Three non-cubical applications of extension types
Tesla Zhang
TL;DR
This paper introduces a simple extension-type framework built around a universe of strict propositions $F$ and the syntax $\{A \mid \phi \\;▷\\; u\}$ to enable context-restricted typing. It develops the core typing rules and semantic intuition, then demonstrates three concrete PL applications: (i) controlling unfolding via per-definition propositions $\phi_f$ and the transitive propagation of unfolding; (ii) definitional projection for partially specified records using singletons and projective extension types; and (iii) opaque encodings for metaprogramming to simplify encodings while preserving the ability to reason about the original structure. The work also connects extension types to type theories with shapes, including cubical and simplicial variants, highlighting the expressiveness gained in metatheory, modularity, and practical type-system design.

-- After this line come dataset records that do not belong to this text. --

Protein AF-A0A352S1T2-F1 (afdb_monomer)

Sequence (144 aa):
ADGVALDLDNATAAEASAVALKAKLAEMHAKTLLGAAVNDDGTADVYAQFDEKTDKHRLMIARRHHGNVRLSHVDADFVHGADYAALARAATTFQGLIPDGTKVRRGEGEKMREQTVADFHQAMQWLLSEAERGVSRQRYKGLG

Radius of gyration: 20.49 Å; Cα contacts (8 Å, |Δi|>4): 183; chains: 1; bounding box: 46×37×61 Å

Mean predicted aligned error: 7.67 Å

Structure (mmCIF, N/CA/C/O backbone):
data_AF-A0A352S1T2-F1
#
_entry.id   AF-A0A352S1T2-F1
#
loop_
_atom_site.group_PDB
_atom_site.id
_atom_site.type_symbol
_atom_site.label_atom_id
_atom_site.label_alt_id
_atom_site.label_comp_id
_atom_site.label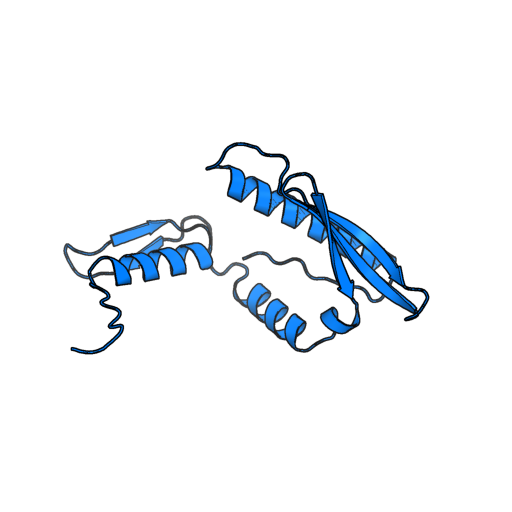_asym_id
_atom_site.label_entity_id
_atom_site.label_seq_id
_atom_site.pdbx_PDB_ins_code
_atom_site.Cartn_x
_atom_site.Cartn_y
_atom_site.Cartn_z
_atom_site.occupancy
_atom_site.B_iso_or_equiv
_atom_site.auth_seq_id
_atom_site.auth_comp_id
_atom_site.auth_asym_id
_atom_site.auth_atom_id
_atom_site.pdbx_PDB_model_num
ATOM 1 N N . ALA A 1 1 ? -9.393 4.591 1.416 1.00 44.69 1 ALA A N 1
ATOM 2 C CA . ALA A 1 1 ? -8.341 3.578 1.224 1.00 44.69 1 ALA A CA 1
ATOM 3 C C . ALA A 1 1 ? -8.081 3.525 -0.265 1.00 44.69 1 ALA A C 1
ATOM 5 O O . ALA A 1 1 ? -8.849 2.906 -0.984 1.00 44.69 1 ALA A O 1
ATOM 6 N N . ASP A 1 2 ? -7.078 4.272 -0.715 1.00 62.06 2 ASP A N 1
ATOM 7 C CA . ASP A 1 2 ? -6.792 4.440 -2.138 1.00 62.06 2 ASP A CA 1
ATOM 8 C C . ASP A 1 2 ? -5.460 3.755 -2.421 1.00 62.06 2 ASP A C 1
ATOM 10 O O . ASP A 1 2 ? -4.406 4.239 -2.006 1.00 62.06 2 ASP A O 1
ATOM 14 N N . GLY A 1 3 ? -5.525 2.575 -3.034 1.00 73.25 3 GLY A N 1
ATOM 15 C CA . GLY A 1 3 ? -4.350 1.860 -3.526 1.00 73.25 3 GLY A CA 1
ATOM 16 C C . GLY A 1 3 ? -3.985 2.308 -4.941 1.00 73.25 3 GLY A C 1
ATOM 17 O O . GLY A 1 3 ? -4.812 2.875 -5.650 1.00 73.25 3 GLY A O 1
ATOM 18 N N . VAL A 1 4 ? -2.749 2.033 -5.358 1.00 87.94 4 VAL A N 1
ATOM 19 C CA . VAL A 1 4 ? -2.325 2.173 -6.758 1.00 87.94 4 VAL A CA 1
ATOM 20 C C . VAL A 1 4 ? -2.427 0.806 -7.417 1.00 87.94 4 VAL A C 1
ATOM 22 O O . VAL A 1 4 ? -1.844 -0.154 -6.915 1.00 87.94 4 VAL A O 1
ATOM 25 N N . ALA A 1 5 ? -3.167 0.718 -8.522 1.00 91.12 5 ALA A N 1
ATOM 26 C CA . ALA A 1 5 ? -3.161 -0.467 -9.366 1.00 91.12 5 ALA A CA 1
ATOM 27 C C . ALA A 1 5 ? -1.862 -0.489 -10.181 1.00 91.12 5 ALA A C 1
ATOM 29 O O . ALA A 1 5 ? -1.541 0.479 -10.866 1.00 91.12 5 ALA A O 1
ATOM 30 N N . LEU A 1 6 ? -1.114 -1.579 -10.058 1.00 94.31 6 LEU A N 1
ATOM 31 C CA . LEU A 1 6 ? 0.114 -1.836 -10.793 1.00 94.31 6 LEU A CA 1
ATOM 32 C C . LEU A 1 6 ? -0.179 -2.725 -12.002 1.00 94.31 6 LEU A C 1
ATOM 34 O O . LEU A 1 6 ? -0.857 -3.743 -11.869 1.00 94.31 6 LEU A O 1
ATOM 38 N N . ASP A 1 7 ? 0.383 -2.338 -13.139 1.00 95.50 7 ASP A N 1
ATOM 39 C CA . ASP A 1 7 ? 0.415 -3.083 -14.395 1.00 95.50 7 ASP A CA 1
ATOM 40 C C . ASP A 1 7 ? 1.850 -3.031 -14.940 1.00 95.50 7 ASP A C 1
ATOM 42 O O . ASP A 1 7 ? 2.438 -1.953 -15.069 1.00 95.50 7 ASP A O 1
ATOM 46 N N . LEU A 1 8 ? 2.425 -4.208 -15.193 1.00 96.31 8 LEU A N 1
ATOM 47 C CA . LEU A 1 8 ? 3.811 -4.400 -15.622 1.00 96.31 8 LEU A CA 1
ATOM 48 C C . LEU A 1 8 ? 3.905 -5.203 -16.930 1.00 96.31 8 LEU A C 1
ATOM 50 O O . LEU A 1 8 ? 4.972 -5.725 -17.247 1.00 96.31 8 LEU A O 1
ATOM 54 N N . ASP A 1 9 ? 2.819 -5.305 -17.698 1.00 94.81 9 ASP A N 1
ATOM 55 C CA . ASP A 1 9 ? 2.780 -6.141 -18.907 1.00 94.81 9 ASP A CA 1
ATOM 56 C C . ASP A 1 9 ? 3.530 -5.525 -20.088 1.00 94.81 9 ASP A C 1
ATOM 58 O O . ASP A 1 9 ? 3.975 -6.221 -20.999 1.00 94.81 9 ASP A O 1
ATOM 62 N N . ASN A 1 10 ? 3.679 -4.204 -20.090 1.00 95.56 10 ASN A N 1
ATOM 63 C CA . ASN A 1 10 ? 4.382 -3.474 -21.134 1.00 95.56 10 ASN A CA 1
ATOM 64 C C . ASN A 1 10 ? 5.096 -2.244 -20.566 1.00 95.56 10 ASN A C 1
ATOM 66 O O . ASN A 1 10 ? 4.779 -1.764 -19.476 1.00 95.56 10 ASN A O 1
ATOM 70 N N . ALA A 1 11 ? 6.048 -1.712 -21.333 1.00 95.12 11 ALA A N 1
ATOM 71 C CA . ALA A 1 11 ? 6.890 -0.596 -20.911 1.00 95.12 11 ALA A CA 1
ATOM 72 C C . ALA A 1 11 ? 6.075 0.639 -20.499 1.00 95.12 11 ALA A C 1
ATOM 74 O O . ALA A 1 11 ? 6.348 1.244 -19.464 1.00 95.12 11 ALA A O 1
ATOM 75 N N . THR A 1 12 ? 5.050 0.984 -21.281 1.00 96.94 12 THR A N 1
ATOM 76 C CA . THR A 1 12 ? 4.209 2.160 -21.036 1.00 96.94 12 THR A CA 1
ATOM 77 C C . THR A 1 12 ? 3.385 2.009 -19.757 1.00 96.94 12 THR A C 1
ATOM 79 O O . THR A 1 12 ? 3.318 2.939 -18.954 1.00 96.94 12 THR A O 1
ATOM 82 N N . ALA A 1 13 ? 2.793 0.835 -19.530 1.00 96.25 13 ALA A N 1
ATOM 83 C CA . ALA A 1 13 ? 2.036 0.532 -18.320 1.00 96.25 13 ALA A CA 1
ATOM 84 C C . ALA A 1 13 ? 2.934 0.492 -17.076 1.00 96.25 13 ALA A C 1
ATOM 86 O O . ALA A 1 13 ? 2.572 1.049 -16.036 1.00 96.25 13 ALA A O 1
ATOM 87 N N . ALA A 1 14 ? 4.137 -0.076 -17.195 1.00 96.25 14 ALA A N 1
ATOM 88 C CA . ALA A 1 14 ? 5.108 -0.101 -16.108 1.00 96.25 14 ALA A CA 1
ATOM 89 C C . ALA A 1 14 ? 5.560 1.313 -15.716 1.00 96.25 14 ALA A C 1
ATOM 91 O O . ALA A 1 14 ? 5.661 1.627 -14.528 1.00 96.25 14 ALA A O 1
ATOM 92 N N . GLU A 1 15 ? 5.784 2.192 -16.694 1.00 96.56 15 GLU A N 1
ATOM 93 C CA . GLU A 1 15 ? 6.135 3.591 -16.446 1.00 96.56 15 GLU A CA 1
ATOM 94 C C . GLU A 1 15 ? 4.982 4.365 -15.792 1.00 96.56 15 GLU A C 1
ATOM 96 O O . GLU A 1 15 ? 5.189 5.046 -14.784 1.00 96.56 15 GLU A O 1
ATOM 101 N N . ALA A 1 16 ? 3.750 4.190 -16.278 1.00 96.62 16 ALA A N 1
ATOM 102 C CA . ALA A 1 16 ? 2.564 4.771 -15.651 1.00 96.62 16 ALA A CA 1
ATOM 103 C C . ALA A 1 16 ? 2.392 4.294 -14.196 1.00 96.62 16 ALA A C 1
ATOM 105 O O . ALA A 1 16 ? 2.146 5.105 -13.297 1.00 96.62 16 ALA A O 1
ATOM 106 N N . SER A 1 17 ? 2.599 2.998 -13.944 1.00 95.94 17 SER A N 1
ATOM 107 C CA . SER A 1 17 ? 2.564 2.399 -12.605 1.00 95.94 17 SER A CA 1
ATOM 108 C C . SER A 1 17 ? 3.649 2.971 -11.690 1.00 95.94 17 SER A C 1
ATOM 110 O O . SER A 1 17 ? 3.376 3.268 -10.526 1.00 95.94 17 SER A O 1
ATOM 112 N N . ALA A 1 18 ? 4.867 3.180 -12.203 1.00 96.12 18 ALA A N 1
ATOM 113 C CA . ALA A 1 18 ? 5.961 3.791 -11.451 1.00 96.12 18 ALA A CA 1
ATOM 114 C C . ALA A 1 18 ? 5.615 5.222 -11.012 1.00 96.12 18 ALA A C 1
ATOM 116 O O . ALA A 1 18 ? 5.778 5.571 -9.840 1.00 96.12 18 ALA A O 1
ATOM 117 N N . VAL A 1 19 ? 5.089 6.034 -11.934 1.00 95.69 19 VAL A N 1
ATOM 118 C CA . VAL A 1 19 ? 4.681 7.420 -11.663 1.00 95.69 19 VAL A CA 1
ATOM 119 C C . VAL A 1 19 ? 3.554 7.465 -10.633 1.00 95.69 19 VAL A C 1
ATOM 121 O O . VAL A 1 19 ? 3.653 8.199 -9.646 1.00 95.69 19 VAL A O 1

Overall, the framework provides a flexible, well-understood mechanism for controlling evaluation, enabling robust metaprogramming, and enriching the design space of dependent type theories with shapes.
Abstract
The development of cubical type theory inspired the idea of "extension types" which has been found to have applications in other type theories that are unrelated to homotopy type theory or cubical type theory. This article describes these applications, including on records, metaprogramming, controlling unfolding, and some more exotic ones.